OMAHA, Neb. -- Virginia completed an improbable run to its first national championship with another come-from-behind win Wednesday night at the College World Series -- its seventh in 10 NCAA postseason victories in 2015 -- to claim the first title in baseball for the Atlantic Coast Conference since Wake Forest in 1955. In a rematch of the championship series from a year ago, the Cavaliers beat Vanderbilt in the second and third games of the finals at TD Ameritrade Park.
Here's how it went down in the finale.
How the game was won: The Cavaliers used a two-run homer in the fourth inning from first baseman Pavin Smith to even the score after the Commodores grabbed the lead on a pair of runs in the first off Virginia starter Brandon Waddell. Smith's two-out single in the fifth scored Adam Haseley to put Virginia on top for good, and the Cavaliers added a run in the seventh on Kenny Towns' two-out single, again scoring Haseley.

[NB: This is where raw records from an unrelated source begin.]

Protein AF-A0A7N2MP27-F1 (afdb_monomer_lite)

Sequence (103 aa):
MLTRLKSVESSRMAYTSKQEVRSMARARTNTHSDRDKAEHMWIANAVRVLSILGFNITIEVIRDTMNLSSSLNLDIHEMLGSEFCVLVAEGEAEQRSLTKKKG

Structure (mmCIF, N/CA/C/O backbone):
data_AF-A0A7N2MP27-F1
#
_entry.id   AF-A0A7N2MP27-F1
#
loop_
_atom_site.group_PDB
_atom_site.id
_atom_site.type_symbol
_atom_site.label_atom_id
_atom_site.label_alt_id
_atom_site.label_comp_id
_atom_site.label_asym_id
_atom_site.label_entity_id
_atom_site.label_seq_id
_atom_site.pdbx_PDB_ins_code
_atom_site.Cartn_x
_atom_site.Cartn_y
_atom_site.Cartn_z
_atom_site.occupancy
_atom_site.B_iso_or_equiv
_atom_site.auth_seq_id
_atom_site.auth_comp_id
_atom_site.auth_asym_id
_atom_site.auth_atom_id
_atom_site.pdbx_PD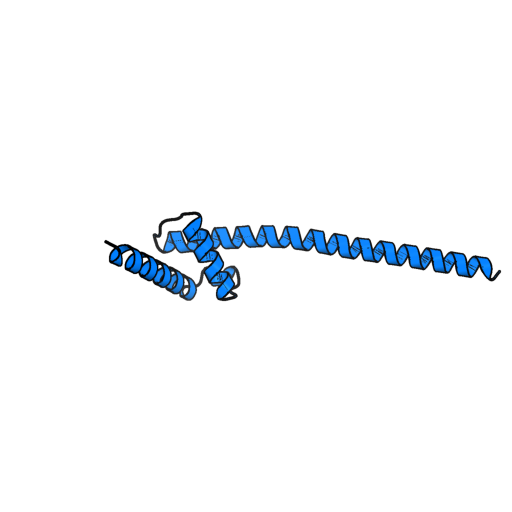B_model_num
ATOM 1 N N . MET A 1 1 ? 45.161 12.490 -48.864 1.00 64.19 1 MET A N 1
ATOM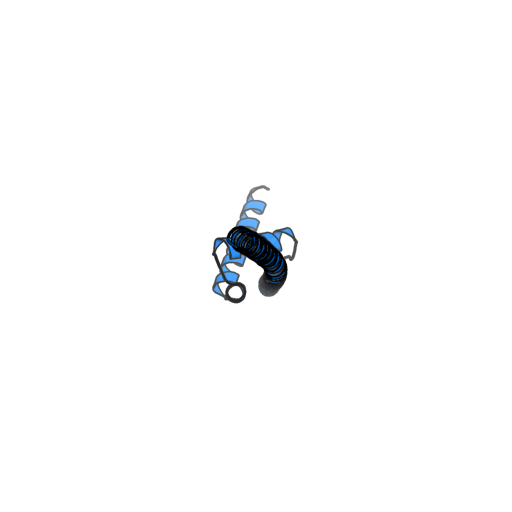 2 C CA . MET A 1 1 ? 44.566 11.274 -48.257 1.00 64.19 1 MET A CA 1
ATOM 3 C C . MET A 1 1 ? 44.207 11.474 -46.778 1.00 64.19 1 MET A C 1
ATOM 5 O O . MET A 1 1 ? 43.088 11.158 -46.399 1.00 64.19 1 MET A O 1
ATOM 9 N N . LEU A 1 2 ? 45.083 12.084 -45.967 1.00 68.50 2 LEU A N 1
ATOM 10 C CA . LEU A 1 2 ? 44.895 12.294 -44.517 1.00 68.50 2 LEU A CA 1
ATOM 11 C C . LEU A 1 2 ? 43.661 13.132 -44.099 1.00 68.50 2 LEU A C 1
ATOM 13 O O . LEU A 1 2 ? 43.058 12.882 -43.061 1.00 68.50 2 LEU A O 1
ATOM 17 N N . THR A 1 3 ? 43.263 14.123 -44.900 1.00 76.38 3 THR A N 1
ATOM 18 C CA . THR A 1 3 ? 42.130 15.022 -44.597 1.00 76.38 3 THR A CA 1
ATOM 19 C C . THR A 1 3 ? 40.771 14.327 -44.660 1.00 76.38 3 THR A C 1
ATOM 21 O O . THR A 1 3 ? 39.878 14.643 -43.877 1.00 76.38 3 THR A O 1
ATOM 24 N N . ARG A 1 4 ? 40.619 13.337 -45.549 1.00 81.69 4 ARG A N 1
ATOM 25 C CA . ARG A 1 4 ? 39.387 12.545 -45.654 1.00 81.69 4 ARG A CA 1
ATOM 26 C C . ARG A 1 4 ? 39.196 11.624 -44.449 1.00 81.69 4 ARG A C 1
ATOM 28 O O . ARG A 1 4 ? 38.074 11.493 -43.982 1.00 81.69 4 ARG A O 1
ATOM 35 N N . LEU A 1 5 ? 40.276 11.055 -43.908 1.00 82.06 5 LEU A N 1
ATOM 36 C CA . LEU A 1 5 ? 40.215 10.197 -42.718 1.00 82.06 5 LEU A CA 1
ATOM 37 C C . LEU A 1 5 ? 39.726 10.968 -41.483 1.00 82.06 5 LEU A C 1
ATOM 39 O O . LEU A 1 5 ? 38.771 10.537 -40.843 1.00 82.06 5 LEU A O 1
ATOM 43 N N . LYS A 1 6 ? 40.272 12.167 -41.233 1.00 87.81 6 LYS A N 1
ATOM 44 C CA . LYS A 1 6 ? 39.816 13.039 -40.132 1.00 87.81 6 LYS A CA 1
ATOM 45 C C . LYS A 1 6 ? 38.330 13.413 -40.243 1.00 87.81 6 LYS A C 1
ATOM 47 O O . LYS A 1 6 ? 37.625 13.489 -39.240 1.00 87.81 6 LYS A O 1
ATOM 52 N N . SER A 1 7 ? 37.840 13.632 -41.465 1.00 84.69 7 SER A N 1
ATOM 53 C CA . SER A 1 7 ? 36.428 13.947 -41.727 1.00 84.69 7 SER A CA 1
ATOM 54 C C . SER A 1 7 ? 35.496 12.759 -41.451 1.00 84.69 7 SER A C 1
ATOM 56 O O . SER A 1 7 ? 34.419 12.936 -40.874 1.00 84.69 7 SER A O 1
ATOM 58 N N . VAL A 1 8 ? 35.923 11.544 -41.803 1.00 87.56 8 VAL A N 1
ATOM 59 C CA . VAL A 1 8 ? 35.172 10.311 -41.525 1.00 87.56 8 VAL A CA 1
ATOM 60 C C . VAL A 1 8 ? 35.112 10.028 -40.024 1.00 87.56 8 VAL A C 1
ATOM 62 O O . VAL A 1 8 ? 34.038 9.726 -39.508 1.00 87.56 8 VAL A O 1
ATOM 65 N N . GLU A 1 9 ? 36.223 10.186 -39.303 1.00 90.44 9 GLU A N 1
ATOM 66 C CA . GLU A 1 9 ? 36.252 10.017 -37.845 1.00 90.44 9 GLU A CA 1
ATOM 67 C C . GLU A 1 9 ? 35.366 11.040 -37.135 1.00 90.44 9 GLU A C 1
ATOM 69 O O . GLU A 1 9 ? 34.565 10.666 -36.282 1.00 90.44 9 GLU A O 1
ATOM 74 N N . SER A 1 10 ? 35.422 12.312 -37.538 1.00 87.25 10 SER A N 1
ATOM 75 C CA . SER A 1 10 ? 34.558 13.358 -36.980 1.00 87.25 10 SER A CA 1
ATOM 76 C C . SER A 1 10 ? 33.069 13.053 -37.201 1.00 87.25 10 SER A C 1
ATOM 78 O O . SER A 1 10 ? 32.261 13.168 -36.278 1.00 87.25 10 SER A O 1
ATOM 80 N N . SER A 1 11 ? 32.713 12.561 -38.391 1.00 87.44 11 SER A N 1
ATOM 81 C CA . SER A 1 11 ? 31.341 12.150 -38.713 1.00 87.44 11 SER A CA 1
ATOM 82 C C . SER A 1 11 ? 30.893 10.940 -37.889 1.00 87.44 11 SER A C 1
ATOM 84 O O . SER A 1 11 ? 29.765 10.906 -37.393 1.00 87.44 11 SER A O 1
ATOM 86 N N . ARG A 1 12 ? 31.784 9.961 -37.694 1.00 91.25 12 ARG A N 1
ATOM 87 C CA . ARG A 1 12 ? 31.529 8.779 -36.864 1.00 91.25 12 ARG A CA 1
ATOM 88 C C . ARG A 1 12 ? 31.315 9.165 -35.402 1.00 91.25 12 ARG A C 1
ATOM 90 O O . ARG A 1 12 ? 30.344 8.717 -34.803 1.00 91.25 12 ARG A O 1
ATOM 97 N N . MET A 1 13 ? 32.157 10.037 -34.855 1.00 87.31 13 MET A N 1
ATOM 98 C CA . MET A 1 13 ? 32.026 10.541 -33.484 1.00 87.31 13 MET A CA 1
ATOM 99 C C . MET A 1 13 ? 30.708 11.297 -33.278 1.00 87.31 13 MET A C 1
ATOM 101 O O . MET A 1 13 ? 30.001 11.057 -32.299 1.00 87.31 13 MET A O 1
ATOM 105 N N . ALA A 1 14 ? 30.327 12.154 -34.229 1.00 88.88 14 ALA A N 1
ATOM 106 C CA . ALA A 1 14 ? 29.060 12.880 -34.175 1.00 88.88 14 ALA A CA 1
ATOM 107 C C . ALA A 1 14 ? 27.841 11.941 -34.232 1.00 88.88 14 ALA A C 1
ATOM 109 O O . ALA A 1 14 ? 26.834 12.188 -33.567 1.00 88.88 14 ALA A O 1
ATOM 110 N N . TYR A 1 15 ? 27.920 10.859 -35.010 1.00 84.50 15 TYR A N 1
ATOM 111 C CA . TYR A 1 15 ? 26.863 9.852 -35.073 1.00 84.50 15 TYR A CA 1
ATOM 112 C C . TYR A 1 15 ? 26.741 9.062 -33.764 1.00 84.50 15 TYR A C 1
ATOM 114 O O . TYR A 1 15 ? 25.631 8.912 -33.254 1.00 84.50 15 TYR A O 1
ATOM 122 N N . THR A 1 16 ? 27.863 8.618 -33.189 1.00 85.75 16 THR A N 1
ATOM 123 C CA . THR A 1 16 ? 27.881 7.907 -31.901 1.00 85.75 16 THR A CA 1
ATOM 124 C C . THR A 1 16 ? 27.313 8.778 -30.782 1.00 85.75 16 THR A C 1
ATOM 126 O O . THR A 1 16 ? 26.413 8.343 -30.073 1.00 85.75 16 THR A O 1
ATOM 129 N N . SER A 1 17 ? 27.718 10.047 -30.704 1.00 86.06 17 SER A N 1
ATOM 130 C CA . SER A 1 17 ? 27.183 10.980 -29.705 1.00 86.06 17 SER A CA 1
ATOM 131 C C . SER A 1 17 ? 25.667 11.191 -29.855 1.00 86.06 17 SER A C 1
ATOM 133 O O . SER A 1 17 ? 24.923 11.158 -28.875 1.00 86.06 17 SER A O 1
ATOM 135 N N . LYS A 1 18 ? 25.155 11.320 -31.089 1.00 84.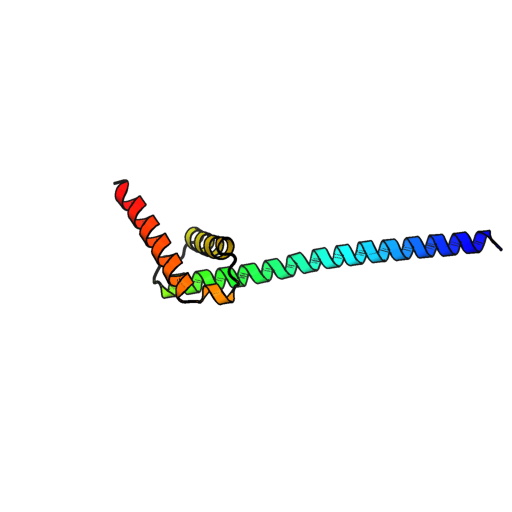38 18 LYS A N 1
ATOM 136 C CA . LYS A 1 18 ? 23.702 11.407 -31.338 1.00 84.38 18 LYS A CA 1
ATOM 137 C C . LYS A 1 18 ? 22.954 10.126 -30.950 1.00 84.38 18 LYS A C 1
ATOM 139 O O . LYS A 1 18 ? 21.806 10.216 -30.515 1.00 84.38 18 LYS A O 1
ATOM 144 N N . GLN A 1 19 ? 23.569 8.955 -31.124 1.00 80.69 19 GLN A N 1
ATOM 145 C CA . GLN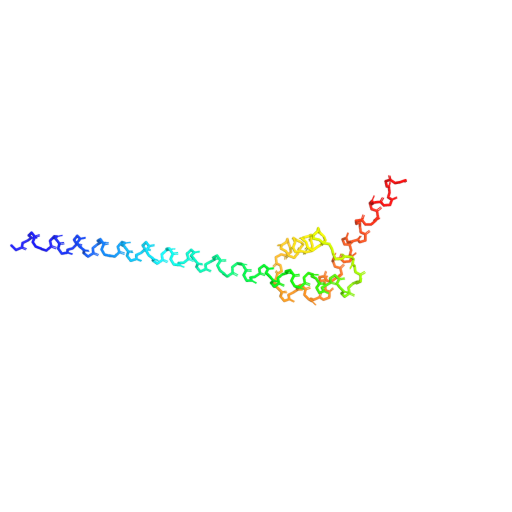 A 1 19 ? 23.004 7.671 -30.695 1.00 80.69 19 GLN A CA 1
ATOM 146 C C . GLN A 1 19 ? 22.912 7.587 -29.165 1.00 80.69 19 GLN A C 1
ATOM 148 O O . GLN A 1 19 ? 21.870 7.186 -28.654 1.00 80.69 19 GLN A O 1
ATOM 153 N N . GLU A 1 20 ? 23.939 8.033 -28.439 1.00 83.75 20 GLU A N 1
ATOM 154 C CA . GLU A 1 20 ? 23.961 8.054 -26.967 1.00 83.75 20 GLU A CA 1
ATOM 155 C C . GLU A 1 20 ? 22.931 9.029 -26.381 1.00 83.75 20 GLU A C 1
ATOM 157 O O . GLU A 1 20 ? 22.170 8.686 -25.478 1.00 83.75 20 GLU A O 1
ATOM 162 N N . VAL A 1 21 ? 22.809 10.231 -26.949 1.00 81.69 21 VAL A N 1
ATOM 163 C CA . VAL A 1 21 ? 21.774 11.190 -26.526 1.00 81.69 21 VAL A CA 1
ATOM 164 C C . VAL A 1 21 ? 20.368 10.621 -26.760 1.00 81.69 21 VAL A C 1
ATOM 166 O O . VAL A 1 21 ? 19.475 10.793 -25.927 1.00 81.69 21 VAL A O 1
ATOM 169 N N . ARG A 1 22 ? 20.156 9.894 -27.867 1.00 82.25 22 ARG A N 1
ATOM 170 C CA . ARG A 1 22 ? 18.880 9.218 -28.158 1.00 82.25 22 ARG A CA 1
ATOM 171 C C . ARG A 1 22 ? 18.605 8.034 -27.233 1.00 82.25 22 ARG A C 1
ATOM 173 O O . ARG A 1 22 ? 17.450 7.851 -26.849 1.00 82.25 22 ARG A O 1
ATOM 180 N N . SER A 1 23 ? 19.612 7.238 -26.876 1.00 77.81 23 SER A N 1
ATOM 181 C CA . SER A 1 23 ? 19.440 6.120 -25.940 1.00 77.81 23 SER A CA 1
ATOM 182 C C . SER A 1 23 ? 19.122 6.627 -24.531 1.00 77.81 23 SER A C 1
ATOM 184 O O . SER A 1 23 ? 18.190 6.126 -23.907 1.00 77.81 23 SER A O 1
ATOM 186 N N . MET A 1 24 ? 19.780 7.699 -24.082 1.00 76.62 24 MET A N 1
ATOM 187 C CA . MET A 1 24 ? 19.464 8.383 -22.824 1.00 76.62 24 MET A CA 1
ATOM 188 C C . MET A 1 24 ? 18.055 8.990 -22.811 1.00 76.62 24 MET A C 1
ATOM 190 O O . MET A 1 24 ? 17.352 8.894 -21.805 1.00 76.62 24 MET A O 1
ATOM 194 N N . ALA A 1 25 ? 17.615 9.600 -23.917 1.00 72.00 25 ALA A N 1
ATOM 195 C CA . ALA A 1 25 ? 16.255 10.126 -24.034 1.00 72.00 25 ALA A CA 1
ATOM 196 C C . ALA A 1 25 ? 15.200 9.006 -23.970 1.00 72.00 25 ALA A C 1
ATOM 198 O O . ALA A 1 25 ? 14.219 9.147 -23.246 1.00 72.00 25 ALA A O 1
ATOM 199 N N . ARG A 1 26 ? 15.427 7.871 -24.651 1.00 65.56 26 ARG A N 1
ATOM 200 C CA . ARG A 1 26 ? 14.545 6.690 -24.563 1.00 65.56 26 ARG A CA 1
ATOM 201 C C . ARG A 1 26 ? 14.515 6.060 -23.172 1.00 65.56 26 ARG A C 1
ATOM 203 O O . ARG A 1 26 ? 13.453 5.642 -22.721 1.00 65.56 26 ARG A O 1
ATOM 210 N N . ALA A 1 27 ? 15.652 6.003 -22.480 1.00 61.06 27 ALA A N 1
ATOM 211 C CA . ALA A 1 27 ? 15.700 5.514 -21.105 1.00 61.06 27 ALA A CA 1
ATOM 212 C C . ALA A 1 27 ? 14.836 6.387 -20.178 1.00 61.06 27 ALA A C 1
ATOM 214 O O . ALA A 1 27 ? 14.031 5.860 -19.416 1.00 61.06 27 ALA A O 1
ATOM 215 N N . ARG A 1 28 ? 14.916 7.719 -20.320 1.00 59.72 28 ARG A N 1
ATOM 216 C CA . ARG A 1 28 ? 14.084 8.670 -19.563 1.00 59.72 28 ARG A CA 1
ATOM 217 C C . ARG A 1 28 ? 12.585 8.498 -19.831 1.00 59.72 28 ARG A C 1
ATOM 219 O O . ARG A 1 28 ? 11.794 8.573 -18.895 1.00 59.72 28 ARG A O 1
ATOM 226 N N . THR A 1 29 ? 12.181 8.241 -21.077 1.00 54.75 29 THR A N 1
ATOM 227 C CA . THR A 1 29 ? 10.759 8.034 -21.409 1.00 54.75 29 THR A CA 1
ATOM 228 C C . THR A 1 29 ? 10.207 6.714 -20.872 1.00 54.75 29 THR A C 1
ATOM 230 O O . THR A 1 29 ? 9.066 6.683 -20.420 1.00 54.75 29 THR A O 1
ATOM 233 N N . ASN A 1 30 ? 11.008 5.642 -20.851 1.00 54.78 30 ASN A N 1
ATOM 234 C CA . ASN A 1 30 ? 10.573 4.363 -20.278 1.00 54.78 30 ASN A CA 1
ATOM 235 C C . ASN A 1 30 ? 10.415 4.448 -18.753 1.00 54.78 30 ASN A C 1
ATOM 237 O O . ASN A 1 30 ? 9.410 3.992 -18.219 1.00 54.78 30 ASN A O 1
ATOM 241 N N . THR A 1 31 ? 11.328 5.135 -18.058 1.00 49.97 31 THR A N 1
ATOM 242 C CA . THR A 1 31 ? 11.245 5.292 -16.594 1.00 49.97 31 THR A CA 1
ATOM 243 C C . THR A 1 31 ? 10.017 6.070 -16.114 1.00 49.97 31 THR A C 1
ATOM 245 O O . THR A 1 31 ? 9.597 5.887 -14.975 1.00 49.97 31 THR A O 1
ATOM 248 N N . HIS A 1 32 ? 9.439 6.934 -16.956 1.00 50.91 32 HIS A N 1
ATOM 249 C CA . HIS A 1 32 ? 8.223 7.674 -16.612 1.00 50.91 32 HIS A CA 1
ATOM 250 C C . HIS A 1 32 ? 6.976 6.789 -16.749 1.00 50.91 32 HIS A C 1
ATOM 252 O O . HIS A 1 32 ? 6.170 6.729 -15.829 1.00 50.91 32 HIS A O 1
ATOM 258 N N . SER A 1 33 ? 6.880 6.015 -17.838 1.00 54.34 33 SER A N 1
ATOM 259 C CA . SER A 1 33 ? 5.748 5.109 -18.085 1.00 54.34 33 SER A CA 1
ATOM 260 C C . SER A 1 33 ? 5.674 3.931 -17.105 1.00 54.34 33 SER A C 1
ATOM 262 O O . SER A 1 33 ? 4.575 3.444 -16.837 1.00 54.34 33 SER A O 1
ATOM 264 N N . ASP A 1 34 ? 6.809 3.465 -16.581 1.00 57.28 34 ASP A N 1
ATOM 265 C CA . ASP A 1 34 ? 6.847 2.361 -15.613 1.00 57.28 34 ASP A CA 1
ATOM 266 C C . ASP A 1 34 ? 6.483 2.818 -14.192 1.00 57.28 34 ASP A C 1
ATOM 268 O O . ASP A 1 34 ? 5.812 2.087 -13.462 1.00 57.28 34 ASP A O 1
ATOM 272 N N . ARG A 1 35 ? 6.837 4.057 -13.820 1.00 57.22 35 ARG A N 1
ATOM 273 C CA . ARG A 1 35 ? 6.445 4.655 -12.534 1.00 57.22 35 ARG A CA 1
ATOM 274 C C . ARG A 1 35 ? 4.940 4.883 -12.461 1.00 57.22 35 ARG A C 1
ATOM 276 O O . ARG A 1 35 ? 4.317 4.483 -11.483 1.00 57.22 35 ARG A O 1
ATOM 283 N N . ASP A 1 36 ? 4.355 5.424 -13.526 1.00 59.66 36 ASP A N 1
ATOM 284 C CA . ASP A 1 36 ? 2.919 5.704 -13.573 1.00 59.66 36 ASP A CA 1
ATOM 285 C C . ASP A 1 36 ? 2.090 4.412 -13.444 1.00 59.66 36 ASP A C 1
ATOM 287 O O . ASP A 1 36 ? 1.037 4.404 -12.811 1.00 59.66 36 ASP A O 1
ATOM 291 N N . LYS A 1 37 ? 2.571 3.281 -13.980 1.00 61.50 37 LYS A N 1
ATOM 292 C CA . LYS A 1 37 ? 1.913 1.972 -13.810 1.00 61.50 37 LYS A CA 1
ATOM 293 C C . LYS A 1 37 ? 2.025 1.433 -12.382 1.00 61.50 37 LYS A C 1
ATOM 295 O O . LYS A 1 37 ? 1.056 0.865 -11.880 1.00 61.50 37 LYS A O 1
ATOM 300 N N . ALA A 1 38 ? 3.175 1.616 -11.733 1.00 67.88 38 ALA A N 1
ATOM 301 C CA . ALA A 1 38 ? 3.387 1.181 -10.353 1.00 67.88 38 ALA A CA 1
ATOM 302 C C . ALA A 1 38 ? 2.493 1.952 -9.366 1.00 67.88 38 ALA A C 1
ATOM 304 O O . ALA A 1 38 ? 1.912 1.347 -8.464 1.00 67.88 38 ALA A O 1
ATOM 305 N N . GLU A 1 39 ? 2.290 3.254 -9.589 1.00 77.25 39 GLU A N 1
ATOM 306 C CA . GLU A 1 39 ? 1.416 4.071 -8.739 1.00 77.25 39 GLU A CA 1
ATOM 307 C C . GLU A 1 39 ? -0.037 3.579 -8.744 1.00 77.25 39 GLU A C 1
ATOM 309 O O . GLU A 1 39 ? -0.652 3.463 -7.684 1.00 77.25 39 GLU A O 1
ATOM 314 N N . HIS A 1 40 ? -0.574 3.190 -9.905 1.00 85.75 40 HIS A N 1
ATOM 315 C CA . HIS A 1 40 ? -1.930 2.637 -9.989 1.00 85.75 40 HIS A CA 1
ATOM 316 C C . HIS A 1 40 ? -2.079 1.323 -9.208 1.00 85.75 40 HIS A C 1
ATOM 318 O O . HIS A 1 40 ? -3.118 1.093 -8.585 1.00 85.75 40 HIS A O 1
ATOM 324 N N . MET A 1 41 ? -1.053 0.464 -9.215 1.00 90.50 41 MET A N 1
ATOM 325 C CA . MET A 1 41 ? -1.075 -0.794 -8.462 1.00 90.50 41 MET A CA 1
ATOM 326 C C . MET A 1 41 ? -1.029 -0.559 -6.949 1.00 90.50 41 MET A C 1
ATOM 328 O O . MET A 1 41 ? -1.787 -1.194 -6.216 1.00 90.50 41 MET A O 1
ATOM 332 N N . TRP A 1 42 ? -0.207 0.380 -6.475 1.00 90.50 42 TRP A N 1
ATOM 333 C CA . TRP A 1 42 ? -0.185 0.753 -5.059 1.00 90.50 42 TRP A CA 1
ATOM 334 C C . TRP A 1 42 ? -1.513 1.353 -4.595 1.00 90.50 42 TRP A C 1
ATOM 336 O O . TRP A 1 42 ? -2.014 0.964 -3.541 1.00 90.50 42 TRP A O 1
ATOM 346 N N . ILE A 1 43 ? -2.128 2.227 -5.400 1.00 94.50 43 ILE A N 1
ATOM 347 C CA . ILE A 1 43 ? -3.456 2.786 -5.103 1.00 94.50 43 ILE A CA 1
ATOM 348 C C . ILE A 1 43 ? -4.495 1.664 -4.995 1.00 94.50 43 ILE A C 1
ATOM 350 O O . ILE A 1 43 ? -5.251 1.612 -4.025 1.00 94.50 43 ILE A O 1
ATOM 354 N N . ALA A 1 44 ? -4.525 0.740 -5.961 1.00 95.25 44 ALA A N 1
ATOM 355 C CA . ALA A 1 44 ? -5.467 -0.378 -5.950 1.00 95.25 44 ALA A CA 1
ATOM 356 C C . ALA A 1 44 ? -5.293 -1.267 -4.706 1.00 95.25 44 ALA A C 1
ATOM 358 O O . ALA A 1 44 ? -6.281 -1.673 -4.086 1.00 95.25 44 ALA A O 1
ATOM 359 N N . ASN A 1 45 ? -4.047 -1.527 -4.305 1.00 96.19 45 ASN A N 1
ATOM 360 C CA . ASN A 1 45 ? -3.750 -2.318 -3.116 1.00 96.19 45 ASN A CA 1
ATOM 361 C C . ASN A 1 45 ? -4.117 -1.583 -1.825 1.00 96.19 45 ASN A C 1
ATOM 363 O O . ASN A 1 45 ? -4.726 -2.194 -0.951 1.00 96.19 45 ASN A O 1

Game ball goes to: Pavin Smith. The freshman from Jupiter, Florida, jumped all over a hanging, 1-0 breaking ball from Walker Buehler. Smith's seventh home run of the season and the first for either team in the finals energized the Virginia offense, which struggled early against Buehler -- a recent first-round pick of the Dodgers. Smith, 5-for-24 in Omaha before Wednesday, finished 2-for-3 with a walk and played well defensively.
Unsung hero: Brandon Waddell. It's impossible to ignore the junior lefty, who has served for the past two years as Virginia's rock on the pitcher's mound during two runs to the championship series. Working on three days of rest Wednesday, Waddell, in his 11th career postseason start, lasted seven innings and allowed two runs, four hits and threw 104 pitches in an ultra-gutsy effort. The victory marked Virginia's fifth in five CWS starts for Waddell.
Stat of the game: Virginia completed the season 44-24, the first national champion with fewer than 45 wins since USC finished 43-12-1 in 1968. The low total for the Cavs materialized after they won just 10 of 24 games during a five-week midseason stretch, including an 8-11 mark in April. Virginia was the third team to win a national title, joining Oregon State in 2007 and Fresno State in 2008, seeded third or lower in a four-team regional, and its postseason appearance marked the 194th -- including 46 trips to the CWS -- for the ACC since the 1955 title.
Best play: After Smith's homer evened the game in the top of the fourth, Vanderbilt threatened in the bottom half as Penn Murfee doubled with one out and advanced on Jason Delay's foul out. Tyler Campbell then rocketed a hard grounder that looked on target for the left-field corner, but third baseman Kenny Towns snagged it, rolling into foul territory and popped to his feet. Smith stretched to record the out at first, saving a run.
What it means: Don't overvalue the regular season. As we've seen in recent years, the team that gets hot at the end will win the title. Virginia is the fourth consecutive champion that did not enter postseason play among the eight national seeds and the 10th in the past 12 seasons. The victory Wednesday cements coach Brian O'Connor's legacy in Charlottesville. He has made it to his native Omaha four times in 12 seasons and led Virginia to more wins than any program nationally since 2009. The championship for Virginia is its 23rd department-wide, including seven in men's soccer, but first in the major American trio of football, basketball and baseball.